Dilma diz que manifestações pacíficas são "legítimas"

A presidente reuniu-se com o ministro da Justiça, José Eduardo Cardozo, para receber um relato sobre o quadro de manifestações no país

REUTERS/Ueslei Marcelino

A presidente Dilma Rousseff

A presidente Dilma Rousseff disse que considera as "manifestações pacíficas legítimas", em meio à onda de protestos nas principais cidades do país

Brasília - A presidente Dilma Rousseff disse nesta segunda-feira que considera as "manifestações pacíficas legítimas", em meio à onda de protestos nas principais cidades do país.

A ministra-chefe da Secretaria de Comunicação Social da Presidência, Helena Chagas, afirmou que "a presidente considera que as manifestações pacíficas são legítimas e são próprias da democracia e que é próprio dos jovens se manifestarem". A mensagem foi transmitida pela ministra a jornalistas no Palácio do Planalto a pedido de Dilma.

A presidente reuniu-se com o ministro da Justiça, José Eduardo Cardozo, para receber um relato sobre o quadro de manifestações no país, segundo a ministra.

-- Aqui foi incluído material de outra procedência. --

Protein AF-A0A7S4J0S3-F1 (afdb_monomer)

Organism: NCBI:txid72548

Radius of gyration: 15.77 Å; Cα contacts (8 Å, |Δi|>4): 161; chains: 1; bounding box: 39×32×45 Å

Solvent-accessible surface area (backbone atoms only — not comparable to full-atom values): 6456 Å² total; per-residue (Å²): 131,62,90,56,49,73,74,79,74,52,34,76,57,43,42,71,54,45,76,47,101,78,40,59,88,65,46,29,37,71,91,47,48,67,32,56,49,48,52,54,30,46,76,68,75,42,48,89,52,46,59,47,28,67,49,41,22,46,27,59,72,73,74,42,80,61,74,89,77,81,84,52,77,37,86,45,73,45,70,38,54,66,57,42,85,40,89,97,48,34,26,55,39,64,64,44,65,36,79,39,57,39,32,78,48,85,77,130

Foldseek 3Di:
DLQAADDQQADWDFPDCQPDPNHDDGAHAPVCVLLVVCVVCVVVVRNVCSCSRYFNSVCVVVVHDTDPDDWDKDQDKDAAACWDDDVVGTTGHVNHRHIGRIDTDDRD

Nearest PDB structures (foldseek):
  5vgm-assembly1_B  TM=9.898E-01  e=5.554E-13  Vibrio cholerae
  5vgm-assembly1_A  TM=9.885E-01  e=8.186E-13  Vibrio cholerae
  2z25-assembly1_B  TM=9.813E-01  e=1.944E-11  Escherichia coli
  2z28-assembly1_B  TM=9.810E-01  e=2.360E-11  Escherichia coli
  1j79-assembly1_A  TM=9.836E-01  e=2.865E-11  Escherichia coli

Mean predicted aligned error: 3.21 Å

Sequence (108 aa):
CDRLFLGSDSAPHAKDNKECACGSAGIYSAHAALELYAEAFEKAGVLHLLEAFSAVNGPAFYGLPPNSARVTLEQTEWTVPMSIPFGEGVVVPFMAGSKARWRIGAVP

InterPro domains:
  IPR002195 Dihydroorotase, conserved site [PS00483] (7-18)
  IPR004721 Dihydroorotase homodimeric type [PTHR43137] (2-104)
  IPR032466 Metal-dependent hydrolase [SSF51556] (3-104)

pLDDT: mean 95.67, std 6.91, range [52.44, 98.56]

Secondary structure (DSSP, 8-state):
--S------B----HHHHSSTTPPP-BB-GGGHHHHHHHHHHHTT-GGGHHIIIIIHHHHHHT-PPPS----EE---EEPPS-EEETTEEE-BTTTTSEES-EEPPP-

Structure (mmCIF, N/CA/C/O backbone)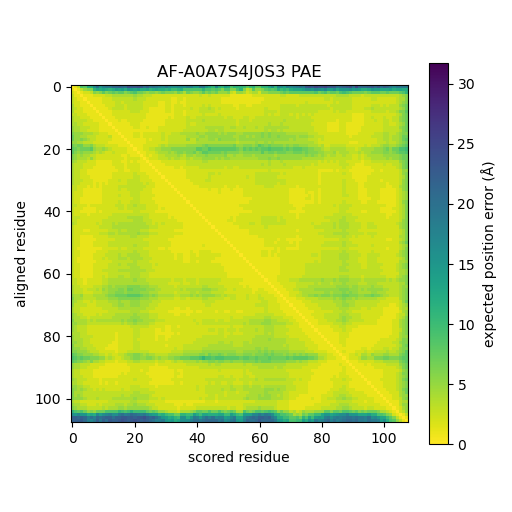:
data_AF-A0A7S4J0S3-F1
#
_entry.id   AF-A0A7S4J0S3-F1
#
loop_
_atom_site.group_PDB
_atom_site.id
_atom_site.type_symbol
_atom_site.label_atom_id
_atom_site.label_alt_id
_atom_site.label_comp_id
_atom_site.label_asym_id
_atom_site.label_entity_id
_atom_site.label_seq_id
_atom_site.pdbx_PDB_ins_code
_atom_site.Cartn_x
_atom_site.Cartn_y
_atom_site.Cartn_z
_atom_site.occupancy
_atom_site.B_iso_or_equiv
_atom_site.auth_seq_id
_atom_site.auth_comp_id
_atom_site.auth_asym_id
_atom_site.auth_atom_id
_atom_site.pdbx_PDB_model_num
ATOM 1 N N . CYS A 1 1 ? -18.930 -9.871 7.856 1.00 66.75 1 CYS A N 1
ATOM 2 C CA . CYS A 1 1 ? -18.061 -10.889 7.234 1.00 66.75 1 CYS A CA 1
ATOM 3 C C . CYS A 1 1 ? -16.652 -10.646 7.758 1.00 66.75 1 CYS A C 1
ATOM 5 O O . CYS A 1 1 ? -16.143 -9.556 7.548 1.00 66.75 1 CYS A O 1
ATOM 7 N N . ASP A 1 2 ? -16.082 -11.598 8.488 1.00 82.31 2 ASP A N 1
ATOM 8 C CA . ASP A 1 2 ? -14.764 -11.550 9.151 1.00 82.31 2 ASP A CA 1
ATOM 9 C C . ASP A 1 2 ? -13.668 -12.293 8.363 1.00 82.31 2 ASP A C 1
ATOM 11 O O . ASP A 1 2 ? -12.512 -12.339 8.768 1.00 82.31 2 ASP A O 1
ATOM 15 N N . ARG A 1 3 ? -14.018 -12.853 7.199 1.00 92.81 3 ARG A N 1
ATOM 16 C CA . ARG A 1 3 ? -13.112 -13.623 6.332 1.00 92.81 3 ARG A CA 1
ATOM 17 C C . ARG A 1 3 ? -12.444 -12.804 5.225 1.00 92.81 3 ARG A C 1
ATOM 19 O O . ARG A 1 3 ? -11.783 -13.377 4.368 1.00 92.81 3 ARG A O 1
ATOM 26 N N . LEU A 1 4 ? -12.651 -11.488 5.213 1.00 96.94 4 LEU A N 1
ATOM 27 C CA . LEU A 1 4 ? -12.012 -10.566 4.273 1.00 96.94 4 LEU A CA 1
ATOM 28 C C . LEU A 1 4 ? -11.042 -9.670 5.040 1.00 96.94 4 LEU A C 1
ATOM 30 O O . LEU A 1 4 ? -11.441 -8.997 5.994 1.00 96.94 4 LEU A O 1
ATOM 34 N N . PHE A 1 5 ? -9.785 -9.664 4.615 1.00 97.81 5 PHE A N 1
ATOM 35 C CA . PHE A 1 5 ? -8.710 -8.892 5.227 1.00 97.81 5 PHE A CA 1
ATOM 36 C C . PHE A 1 5 ? -7.672 -8.473 4.186 1.00 97.81 5 PHE A C 1
ATOM 38 O O . PHE A 1 5 ? -7.614 -9.021 3.083 1.00 97.81 5 PHE A O 1
ATOM 45 N N . LEU A 1 6 ? -6.874 -7.471 4.542 1.00 97.69 6 LEU A N 1
ATOM 46 C CA . LEU A 1 6 ? -5.892 -6.856 3.662 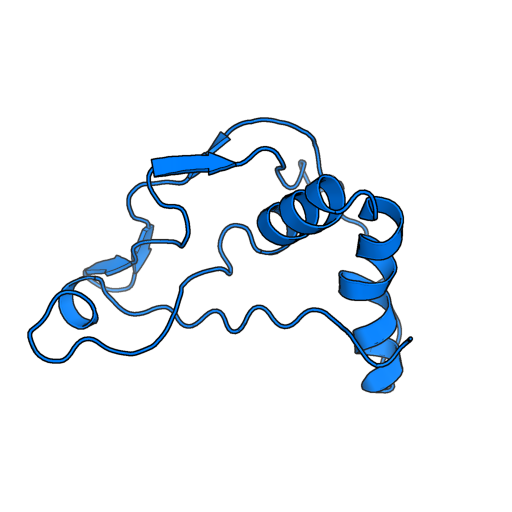1.00 97.69 6 LEU A CA 1
ATOM 47 C C . LEU A 1 6 ? -4.782 -7.839 3.274 1.00 97.69 6 LEU A C 1
ATOM 49 O O . LEU A 1 6 ? -4.045 -8.339 4.120 1.00 97.69 6 LEU A O 1
ATOM 53 N N . GLY A 1 7 ? -4.611 -8.023 1.967 1.00 97.38 7 GLY A N 1
ATOM 54 C CA . GLY A 1 7 ? -3.397 -8.539 1.344 1.00 97.38 7 GLY A CA 1
ATOM 55 C C . GLY A 1 7 ? -3.050 -7.625 0.174 1.00 97.38 7 GLY A C 1
ATOM 56 O O . GLY A 1 7 ? -3.877 -7.424 -0.709 1.00 97.38 7 GLY A O 1
ATOM 57 N N . SER A 1 8 ? -1.876 -6.991 0.189 1.00 96.75 8 SER A N 1
ATOM 58 C CA . SER A 1 8 ? -1.517 -6.020 -0.859 1.00 96.75 8 SER A CA 1
ATOM 59 C C . SER A 1 8 ? -1.115 -6.674 -2.178 1.00 96.75 8 SER A C 1
ATOM 61 O O . SER A 1 8 ? -1.164 -6.002 -3.207 1.00 96.75 8 SER A O 1
ATOM 63 N N . ASP A 1 9 ? -0.665 -7.933 -2.114 1.00 97.50 9 ASP A N 1
ATOM 64 C CA . ASP A 1 9 ? -0.001 -8.648 -3.211 1.00 97.50 9 ASP A CA 1
ATOM 65 C C . ASP A 1 9 ? 1.075 -7.787 -3.898 1.00 97.50 9 ASP A C 1
ATOM 67 O O . ASP A 1 9 ? 1.244 -7.771 -5.117 1.00 97.50 9 ASP A O 1
ATOM 71 N N . SER A 1 10 ? 1.775 -6.972 -3.100 1.00 97.50 10 SER A N 1
ATOM 72 C CA . SER A 1 10 ? 2.779 -6.061 -3.630 1.00 97.50 10 SER A CA 1
ATOM 73 C C . SER A 1 10 ? 3.961 -6.859 -4.175 1.00 97.50 10 SER A C 1
ATOM 75 O O . SER A 1 10 ? 4.755 -7.403 -3.410 1.00 97.50 10 SER A O 1
ATOM 77 N N . ALA A 1 11 ? 4.120 -6.838 -5.493 1.00 97.81 11 ALA A N 1
ATOM 78 C CA . ALA A 1 11 ? 5.116 -7.598 -6.235 1.00 97.81 11 ALA A CA 1
ATOM 79 C C . ALA A 1 11 ? 5.959 -6.645 -7.105 1.00 97.81 11 ALA A C 1
ATOM 81 O O . ALA A 1 11 ? 5.622 -6.397 -8.269 1.00 97.81 11 ALA A O 1
ATOM 82 N N . PRO A 1 12 ? 7.019 -6.028 -6.543 1.00 97.06 12 PRO A N 1
ATOM 83 C CA . PRO A 1 12 ? 7.865 -5.111 -7.291 1.00 97.06 12 PRO A CA 1
ATOM 84 C C . PRO A 1 12 ? 8.713 -5.853 -8.328 1.00 97.06 12 PRO A C 1
ATOM 86 O O . PRO A 1 12 ? 9.355 -6.860 -8.036 1.00 97.06 12 PRO A O 1
ATOM 89 N N . HIS A 1 13 ? 8.780 -5.285 -9.528 1.00 97.56 13 HIS A N 1
ATOM 90 C CA . HIS A 1 13 ? 9.725 -5.670 -10.569 1.00 97.56 13 HIS A CA 1
ATOM 91 C C . HIS A 1 13 ? 10.412 -4.414 -11.095 1.00 97.56 13 HIS A C 1
ATOM 93 O O . HIS A 1 13 ? 9.775 -3.363 -11.205 1.00 97.56 13 HIS A O 1
ATOM 99 N N . ALA A 1 14 ? 11.696 -4.527 -11.440 1.00 97.69 14 ALA A N 1
ATOM 100 C CA . ALA A 1 14 ? 12.412 -3.446 -12.106 1.00 97.69 14 ALA A CA 1
ATOM 101 C C . ALA A 1 14 ? 11.655 -3.011 -13.370 1.00 97.69 14 ALA A C 1
ATOM 103 O O . ALA A 1 14 ? 11.083 -3.852 -14.070 1.00 97.69 14 ALA A O 1
ATOM 104 N N . LYS A 1 15 ? 11.659 -1.708 -13.658 1.00 97.81 15 LYS A N 1
ATOM 105 C CA . LYS A 1 15 ? 10.959 -1.105 -14.800 1.00 97.81 15 LYS A CA 1
ATOM 106 C C . LYS A 1 15 ? 11.260 -1.842 -16.106 1.00 97.81 15 LYS A C 1
ATOM 108 O O . LYS A 1 15 ? 10.332 -2.196 -16.825 1.00 97.81 15 LYS A O 1
ATOM 113 N N . ASP A 1 16 ? 12.521 -2.178 -16.348 1.00 97.06 16 ASP A N 1
ATOM 114 C CA . ASP A 1 16 ? 12.948 -2.841 -17.586 1.00 97.06 16 ASP A CA 1
ATOM 115 C C . ASP A 1 16 ? 12.447 -4.292 -17.695 1.00 97.06 16 ASP A C 1
ATOM 117 O O . ASP A 1 16 ? 12.223 -4.795 -18.792 1.00 97.06 16 ASP A O 1
ATOM 121 N N . ASN A 1 17 ? 12.173 -4.954 -16.564 1.00 95.75 17 ASN A N 1
ATOM 122 C CA . ASN A 1 17 ? 11.540 -6.278 -16.543 1.00 95.75 17 ASN A CA 1
ATOM 123 C C . ASN A 1 17 ? 10.019 -6.206 -16.761 1.00 95.75 17 ASN A C 1
ATOM 125 O O . ASN A 1 17 ? 9.381 -7.231 -16.987 1.00 95.75 17 ASN A O 1
ATOM 129 N N . LYS A 1 18 ? 9.416 -5.017 -16.650 1.00 96.00 18 LYS A N 1
ATOM 130 C CA . LYS A 1 18 ? 7.986 -4.766 -16.886 1.00 96.00 18 LYS A CA 1
ATOM 131 C C . LYS A 1 18 ? 7.733 -4.242 -18.295 1.00 96.00 18 LYS A C 1
ATOM 133 O O . LYS A 1 18 ? 6.794 -4.680 -18.948 1.00 96.00 18 LYS A O 1
ATOM 138 N N . GLU A 1 19 ? 8.554 -3.305 -18.748 1.00 96.56 19 GLU A N 1
ATOM 139 C CA . GLU A 1 19 ? 8.417 -2.593 -20.020 1.00 96.56 19 GLU A CA 1
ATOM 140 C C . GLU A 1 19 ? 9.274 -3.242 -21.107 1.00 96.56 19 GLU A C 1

Os protestos, inicialmente convocados para reivindicar contra o aumento nas tarifas de ônibus, levaram dezenas de milhares de manifestantes às ruas de capitais nesta segunda-feira. Autoridades temiam embates violentos e depredações, como ocorreu na semana passada em São Paulo.

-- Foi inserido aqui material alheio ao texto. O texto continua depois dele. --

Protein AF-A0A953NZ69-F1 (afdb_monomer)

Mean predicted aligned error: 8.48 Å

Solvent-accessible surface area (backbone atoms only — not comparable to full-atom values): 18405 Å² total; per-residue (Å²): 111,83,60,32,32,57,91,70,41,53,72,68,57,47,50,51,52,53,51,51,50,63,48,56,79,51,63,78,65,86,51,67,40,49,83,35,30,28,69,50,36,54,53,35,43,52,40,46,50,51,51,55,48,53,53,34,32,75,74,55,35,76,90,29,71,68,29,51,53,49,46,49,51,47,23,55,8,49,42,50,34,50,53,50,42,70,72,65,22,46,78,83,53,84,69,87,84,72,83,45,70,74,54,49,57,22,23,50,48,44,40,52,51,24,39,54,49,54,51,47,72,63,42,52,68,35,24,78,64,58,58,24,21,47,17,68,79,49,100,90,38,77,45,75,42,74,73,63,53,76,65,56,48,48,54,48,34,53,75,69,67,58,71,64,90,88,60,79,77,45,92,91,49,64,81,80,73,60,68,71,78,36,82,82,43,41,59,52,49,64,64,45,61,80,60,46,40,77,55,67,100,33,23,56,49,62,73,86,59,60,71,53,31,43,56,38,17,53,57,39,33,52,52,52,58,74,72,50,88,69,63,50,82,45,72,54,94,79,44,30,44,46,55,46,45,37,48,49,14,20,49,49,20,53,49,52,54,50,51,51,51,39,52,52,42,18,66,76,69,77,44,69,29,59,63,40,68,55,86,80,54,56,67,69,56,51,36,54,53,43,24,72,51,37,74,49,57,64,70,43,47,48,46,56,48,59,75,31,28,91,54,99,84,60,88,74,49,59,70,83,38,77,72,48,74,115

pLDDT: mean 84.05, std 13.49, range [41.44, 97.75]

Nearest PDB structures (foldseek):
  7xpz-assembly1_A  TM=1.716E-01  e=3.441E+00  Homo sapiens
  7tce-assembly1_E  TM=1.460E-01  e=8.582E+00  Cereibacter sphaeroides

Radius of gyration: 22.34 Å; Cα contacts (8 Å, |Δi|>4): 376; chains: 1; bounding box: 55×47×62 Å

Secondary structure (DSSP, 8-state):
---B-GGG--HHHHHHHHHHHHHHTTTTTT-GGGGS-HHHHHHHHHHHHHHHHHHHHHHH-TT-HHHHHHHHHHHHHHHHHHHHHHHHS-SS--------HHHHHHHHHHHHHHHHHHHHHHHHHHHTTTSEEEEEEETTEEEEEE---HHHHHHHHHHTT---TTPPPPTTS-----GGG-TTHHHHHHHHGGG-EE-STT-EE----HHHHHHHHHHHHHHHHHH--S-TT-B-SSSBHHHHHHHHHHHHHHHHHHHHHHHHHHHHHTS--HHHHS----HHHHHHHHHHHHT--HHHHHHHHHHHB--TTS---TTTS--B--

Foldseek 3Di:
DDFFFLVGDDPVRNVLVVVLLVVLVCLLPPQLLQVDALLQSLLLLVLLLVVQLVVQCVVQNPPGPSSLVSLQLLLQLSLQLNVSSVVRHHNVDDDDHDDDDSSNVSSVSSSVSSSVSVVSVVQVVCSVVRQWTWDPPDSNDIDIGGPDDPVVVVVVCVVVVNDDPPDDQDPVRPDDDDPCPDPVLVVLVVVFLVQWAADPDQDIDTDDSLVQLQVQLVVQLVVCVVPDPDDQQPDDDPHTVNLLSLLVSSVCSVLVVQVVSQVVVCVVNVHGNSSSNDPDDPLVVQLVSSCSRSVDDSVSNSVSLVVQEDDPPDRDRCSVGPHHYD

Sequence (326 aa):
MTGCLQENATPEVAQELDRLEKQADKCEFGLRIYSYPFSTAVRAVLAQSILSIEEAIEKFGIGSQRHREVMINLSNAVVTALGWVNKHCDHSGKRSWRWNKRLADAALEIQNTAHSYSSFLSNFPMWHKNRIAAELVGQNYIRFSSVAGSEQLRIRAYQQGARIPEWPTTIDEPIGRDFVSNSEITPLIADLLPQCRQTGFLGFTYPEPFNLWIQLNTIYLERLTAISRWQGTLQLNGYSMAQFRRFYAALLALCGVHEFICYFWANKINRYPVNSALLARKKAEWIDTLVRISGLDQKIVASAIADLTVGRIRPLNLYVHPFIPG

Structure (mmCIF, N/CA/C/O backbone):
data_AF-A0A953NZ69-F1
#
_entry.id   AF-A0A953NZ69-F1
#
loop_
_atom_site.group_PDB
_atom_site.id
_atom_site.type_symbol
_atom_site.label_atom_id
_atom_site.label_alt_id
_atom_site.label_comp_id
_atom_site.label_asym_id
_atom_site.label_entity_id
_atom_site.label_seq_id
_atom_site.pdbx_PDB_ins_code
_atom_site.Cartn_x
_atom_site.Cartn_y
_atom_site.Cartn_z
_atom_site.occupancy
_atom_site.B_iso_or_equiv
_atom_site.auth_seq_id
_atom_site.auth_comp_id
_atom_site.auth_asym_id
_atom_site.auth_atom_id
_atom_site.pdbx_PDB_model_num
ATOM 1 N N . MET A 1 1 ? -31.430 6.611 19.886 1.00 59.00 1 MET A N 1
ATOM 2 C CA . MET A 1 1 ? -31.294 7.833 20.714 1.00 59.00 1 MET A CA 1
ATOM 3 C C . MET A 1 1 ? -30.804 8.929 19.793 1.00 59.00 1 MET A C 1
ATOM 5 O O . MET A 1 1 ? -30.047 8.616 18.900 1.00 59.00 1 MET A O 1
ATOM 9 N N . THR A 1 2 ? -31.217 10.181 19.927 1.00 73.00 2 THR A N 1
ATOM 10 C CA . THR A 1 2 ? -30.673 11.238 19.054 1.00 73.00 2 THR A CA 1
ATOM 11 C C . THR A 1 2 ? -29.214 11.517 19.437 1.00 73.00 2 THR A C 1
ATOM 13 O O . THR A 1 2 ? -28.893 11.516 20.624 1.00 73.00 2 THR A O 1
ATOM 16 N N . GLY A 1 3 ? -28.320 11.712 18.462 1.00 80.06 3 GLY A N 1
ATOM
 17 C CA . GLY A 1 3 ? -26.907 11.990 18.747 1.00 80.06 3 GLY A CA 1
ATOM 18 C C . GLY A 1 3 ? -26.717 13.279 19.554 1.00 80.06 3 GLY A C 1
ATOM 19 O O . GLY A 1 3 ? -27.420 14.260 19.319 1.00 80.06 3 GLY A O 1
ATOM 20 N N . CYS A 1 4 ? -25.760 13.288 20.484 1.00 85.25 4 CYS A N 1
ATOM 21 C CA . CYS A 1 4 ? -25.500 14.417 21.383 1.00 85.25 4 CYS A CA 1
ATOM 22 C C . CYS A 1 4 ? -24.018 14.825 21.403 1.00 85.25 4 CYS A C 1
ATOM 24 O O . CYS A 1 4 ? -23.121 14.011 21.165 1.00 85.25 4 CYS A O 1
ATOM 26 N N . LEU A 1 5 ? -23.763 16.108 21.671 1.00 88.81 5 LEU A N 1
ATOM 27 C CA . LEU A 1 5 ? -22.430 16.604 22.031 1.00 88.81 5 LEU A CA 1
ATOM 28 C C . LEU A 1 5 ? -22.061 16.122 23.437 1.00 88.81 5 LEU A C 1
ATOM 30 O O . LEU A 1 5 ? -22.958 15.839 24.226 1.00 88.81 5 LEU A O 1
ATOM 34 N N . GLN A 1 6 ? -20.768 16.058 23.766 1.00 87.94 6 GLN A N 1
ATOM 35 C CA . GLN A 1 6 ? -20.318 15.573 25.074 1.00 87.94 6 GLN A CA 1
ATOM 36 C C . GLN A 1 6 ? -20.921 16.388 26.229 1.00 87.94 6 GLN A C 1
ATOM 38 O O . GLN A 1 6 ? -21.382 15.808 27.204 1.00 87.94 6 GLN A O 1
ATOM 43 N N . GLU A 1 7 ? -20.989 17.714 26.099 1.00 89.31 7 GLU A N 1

No fim de semana, manifestantes e policiais também se enfrentaram em protestos contra os gastos de recursos públicos nos preparativos para a Copa do Mundo antes das partidas pela Copa das Confederações entre Brasil e Japão, em Brasília, e México e Itália, no Rio de Janeiro.

Em Brasília, manifestantes chegaram a ocupar a área da cobertura do Congresso Nacional no início da noite desta segunda-feira, mas não chegaram ao Planalto, onde a segurança foi reforçada.

Copa do Mundo

A presidente também pediu que o ministro Gilberto Carvalho (Secretaria-Geral) abrisse o diálogo com manifestantes, principalmente aqueles que questionam os gastos do governo federal com a Copa do Mundo de 2014.

Gilberto disse que "se é um sentimento de que a Copa não é adequada... se há esse sentimento, vamos informar qual o investimento que fizemos nos Estados em infraestrutura".